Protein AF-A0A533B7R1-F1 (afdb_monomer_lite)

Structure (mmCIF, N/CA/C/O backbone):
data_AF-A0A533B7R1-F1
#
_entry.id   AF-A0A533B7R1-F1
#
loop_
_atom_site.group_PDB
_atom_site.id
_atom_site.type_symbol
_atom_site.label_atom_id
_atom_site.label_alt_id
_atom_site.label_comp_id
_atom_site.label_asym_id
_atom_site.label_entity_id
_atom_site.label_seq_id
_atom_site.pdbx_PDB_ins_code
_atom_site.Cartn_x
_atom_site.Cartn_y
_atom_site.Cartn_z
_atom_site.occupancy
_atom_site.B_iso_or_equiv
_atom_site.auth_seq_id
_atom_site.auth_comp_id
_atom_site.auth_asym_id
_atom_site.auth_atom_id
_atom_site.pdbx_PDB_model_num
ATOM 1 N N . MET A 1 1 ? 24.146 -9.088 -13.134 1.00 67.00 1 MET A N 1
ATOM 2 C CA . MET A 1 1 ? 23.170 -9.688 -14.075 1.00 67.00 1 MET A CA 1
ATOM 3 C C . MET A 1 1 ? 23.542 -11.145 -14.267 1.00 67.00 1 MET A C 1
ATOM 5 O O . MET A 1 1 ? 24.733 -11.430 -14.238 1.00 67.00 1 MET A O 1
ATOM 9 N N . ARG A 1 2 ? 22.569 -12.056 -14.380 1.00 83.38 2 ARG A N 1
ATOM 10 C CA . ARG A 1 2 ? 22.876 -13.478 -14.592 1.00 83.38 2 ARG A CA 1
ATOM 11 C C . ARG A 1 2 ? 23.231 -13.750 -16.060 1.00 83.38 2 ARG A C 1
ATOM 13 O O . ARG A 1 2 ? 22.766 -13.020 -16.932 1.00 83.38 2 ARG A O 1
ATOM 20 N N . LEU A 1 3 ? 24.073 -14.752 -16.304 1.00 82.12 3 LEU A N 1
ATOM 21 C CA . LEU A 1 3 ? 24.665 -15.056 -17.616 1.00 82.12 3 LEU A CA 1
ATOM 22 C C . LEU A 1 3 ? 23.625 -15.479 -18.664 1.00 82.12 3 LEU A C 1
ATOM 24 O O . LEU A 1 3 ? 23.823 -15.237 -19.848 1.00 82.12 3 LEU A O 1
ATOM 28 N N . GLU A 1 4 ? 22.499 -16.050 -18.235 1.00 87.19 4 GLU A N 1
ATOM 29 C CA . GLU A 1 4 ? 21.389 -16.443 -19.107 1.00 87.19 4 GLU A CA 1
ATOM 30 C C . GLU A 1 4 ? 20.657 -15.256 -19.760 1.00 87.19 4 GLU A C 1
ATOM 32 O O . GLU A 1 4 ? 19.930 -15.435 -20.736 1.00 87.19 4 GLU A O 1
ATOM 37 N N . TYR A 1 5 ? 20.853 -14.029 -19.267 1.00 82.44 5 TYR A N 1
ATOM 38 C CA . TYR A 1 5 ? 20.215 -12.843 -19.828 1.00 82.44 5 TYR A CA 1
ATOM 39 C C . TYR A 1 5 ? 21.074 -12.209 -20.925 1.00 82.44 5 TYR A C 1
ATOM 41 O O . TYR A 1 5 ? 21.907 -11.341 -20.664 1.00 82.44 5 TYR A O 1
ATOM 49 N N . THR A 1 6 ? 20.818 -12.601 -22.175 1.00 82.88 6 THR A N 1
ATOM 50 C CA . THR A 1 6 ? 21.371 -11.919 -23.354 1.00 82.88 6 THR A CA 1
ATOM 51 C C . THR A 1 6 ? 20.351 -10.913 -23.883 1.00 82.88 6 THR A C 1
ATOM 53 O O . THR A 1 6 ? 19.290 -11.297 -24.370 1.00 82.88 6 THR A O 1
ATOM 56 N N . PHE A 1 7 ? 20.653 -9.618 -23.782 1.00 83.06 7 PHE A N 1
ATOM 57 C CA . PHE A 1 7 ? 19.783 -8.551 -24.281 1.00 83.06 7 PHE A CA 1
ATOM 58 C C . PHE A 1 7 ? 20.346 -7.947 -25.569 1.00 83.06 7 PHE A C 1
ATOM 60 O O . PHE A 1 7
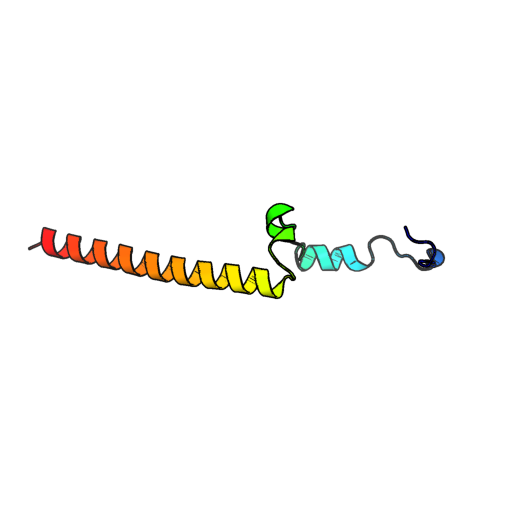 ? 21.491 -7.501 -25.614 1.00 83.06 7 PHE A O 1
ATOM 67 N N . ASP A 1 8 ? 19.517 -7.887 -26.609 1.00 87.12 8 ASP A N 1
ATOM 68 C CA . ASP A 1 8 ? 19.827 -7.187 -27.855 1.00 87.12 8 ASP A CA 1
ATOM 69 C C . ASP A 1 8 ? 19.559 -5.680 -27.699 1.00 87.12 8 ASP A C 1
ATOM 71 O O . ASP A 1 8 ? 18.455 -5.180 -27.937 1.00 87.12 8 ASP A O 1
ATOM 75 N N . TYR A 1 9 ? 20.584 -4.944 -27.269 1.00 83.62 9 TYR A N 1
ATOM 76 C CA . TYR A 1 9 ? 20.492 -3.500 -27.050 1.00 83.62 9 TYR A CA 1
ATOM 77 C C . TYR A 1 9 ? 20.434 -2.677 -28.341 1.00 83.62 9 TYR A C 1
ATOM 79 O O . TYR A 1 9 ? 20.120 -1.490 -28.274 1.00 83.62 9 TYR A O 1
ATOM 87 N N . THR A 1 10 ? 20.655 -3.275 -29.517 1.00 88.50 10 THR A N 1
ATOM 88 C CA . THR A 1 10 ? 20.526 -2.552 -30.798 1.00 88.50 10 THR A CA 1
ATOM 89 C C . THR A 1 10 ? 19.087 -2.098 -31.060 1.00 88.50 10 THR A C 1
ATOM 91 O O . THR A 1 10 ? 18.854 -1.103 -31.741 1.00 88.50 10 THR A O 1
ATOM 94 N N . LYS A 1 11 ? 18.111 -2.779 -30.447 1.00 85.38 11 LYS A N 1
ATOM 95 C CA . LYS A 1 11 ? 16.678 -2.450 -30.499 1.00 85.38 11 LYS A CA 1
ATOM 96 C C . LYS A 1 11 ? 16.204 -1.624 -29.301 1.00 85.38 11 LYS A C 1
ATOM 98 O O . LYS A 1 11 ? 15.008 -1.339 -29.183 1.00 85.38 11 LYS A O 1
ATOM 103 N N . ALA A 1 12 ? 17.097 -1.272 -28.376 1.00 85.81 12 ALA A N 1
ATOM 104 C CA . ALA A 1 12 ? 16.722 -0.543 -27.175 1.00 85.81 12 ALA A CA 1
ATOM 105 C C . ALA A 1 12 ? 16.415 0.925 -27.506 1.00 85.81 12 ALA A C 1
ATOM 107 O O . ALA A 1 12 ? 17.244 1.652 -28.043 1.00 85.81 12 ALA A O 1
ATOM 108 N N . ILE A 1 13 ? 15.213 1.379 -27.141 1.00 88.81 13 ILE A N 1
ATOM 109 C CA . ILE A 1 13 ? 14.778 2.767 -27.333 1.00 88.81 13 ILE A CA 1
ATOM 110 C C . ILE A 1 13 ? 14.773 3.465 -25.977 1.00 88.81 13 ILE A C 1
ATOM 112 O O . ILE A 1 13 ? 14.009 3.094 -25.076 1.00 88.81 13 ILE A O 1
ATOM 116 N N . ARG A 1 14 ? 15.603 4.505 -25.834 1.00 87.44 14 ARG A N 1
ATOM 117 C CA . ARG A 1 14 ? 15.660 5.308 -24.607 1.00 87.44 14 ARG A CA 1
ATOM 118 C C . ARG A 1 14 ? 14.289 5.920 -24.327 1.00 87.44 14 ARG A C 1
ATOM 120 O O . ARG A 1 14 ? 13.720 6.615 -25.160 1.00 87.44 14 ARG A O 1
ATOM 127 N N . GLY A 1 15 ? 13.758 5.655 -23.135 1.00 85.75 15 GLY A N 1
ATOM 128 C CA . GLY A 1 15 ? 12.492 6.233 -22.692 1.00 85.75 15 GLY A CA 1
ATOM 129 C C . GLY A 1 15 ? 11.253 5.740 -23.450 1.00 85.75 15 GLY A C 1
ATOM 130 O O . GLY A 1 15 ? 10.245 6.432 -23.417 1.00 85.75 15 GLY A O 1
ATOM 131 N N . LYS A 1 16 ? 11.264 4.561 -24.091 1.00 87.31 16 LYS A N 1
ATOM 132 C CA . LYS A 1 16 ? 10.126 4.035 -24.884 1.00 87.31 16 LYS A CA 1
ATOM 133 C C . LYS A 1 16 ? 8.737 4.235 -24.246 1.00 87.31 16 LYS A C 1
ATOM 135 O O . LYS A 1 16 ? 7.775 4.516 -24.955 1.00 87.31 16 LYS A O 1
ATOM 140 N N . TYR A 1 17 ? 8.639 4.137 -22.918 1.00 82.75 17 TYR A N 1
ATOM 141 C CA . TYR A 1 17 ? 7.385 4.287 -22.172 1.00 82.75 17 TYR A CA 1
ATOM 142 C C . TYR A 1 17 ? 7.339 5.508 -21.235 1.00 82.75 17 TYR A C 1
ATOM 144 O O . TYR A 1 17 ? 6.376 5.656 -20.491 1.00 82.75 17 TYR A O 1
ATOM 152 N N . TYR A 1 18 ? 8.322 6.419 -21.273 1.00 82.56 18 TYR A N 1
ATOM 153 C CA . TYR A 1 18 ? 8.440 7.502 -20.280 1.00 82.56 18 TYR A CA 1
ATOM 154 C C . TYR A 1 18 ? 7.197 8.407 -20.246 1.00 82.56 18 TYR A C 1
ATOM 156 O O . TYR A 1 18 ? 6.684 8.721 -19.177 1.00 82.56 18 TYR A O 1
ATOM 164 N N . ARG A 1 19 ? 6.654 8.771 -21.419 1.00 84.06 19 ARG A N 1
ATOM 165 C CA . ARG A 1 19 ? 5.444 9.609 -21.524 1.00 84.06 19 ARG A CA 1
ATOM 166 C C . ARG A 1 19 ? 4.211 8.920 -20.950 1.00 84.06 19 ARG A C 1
= = = = =
__YOUR ASSIGNMENT__. Each line from the one containing "ATOM 165 C CA" to the close of the records must appear in the output exactly, and no other line.

__ANSWER SPACE__.
ATOM 165 C CA . ARG A 1 19 ? 5.444 9.609 -21.524 1.00 84.06 19 ARG A CA 1
ATOM 166 C C . ARG A 1 19 ? 4.211 8.920 -20.950 1.00 84.06 19 ARG A C 1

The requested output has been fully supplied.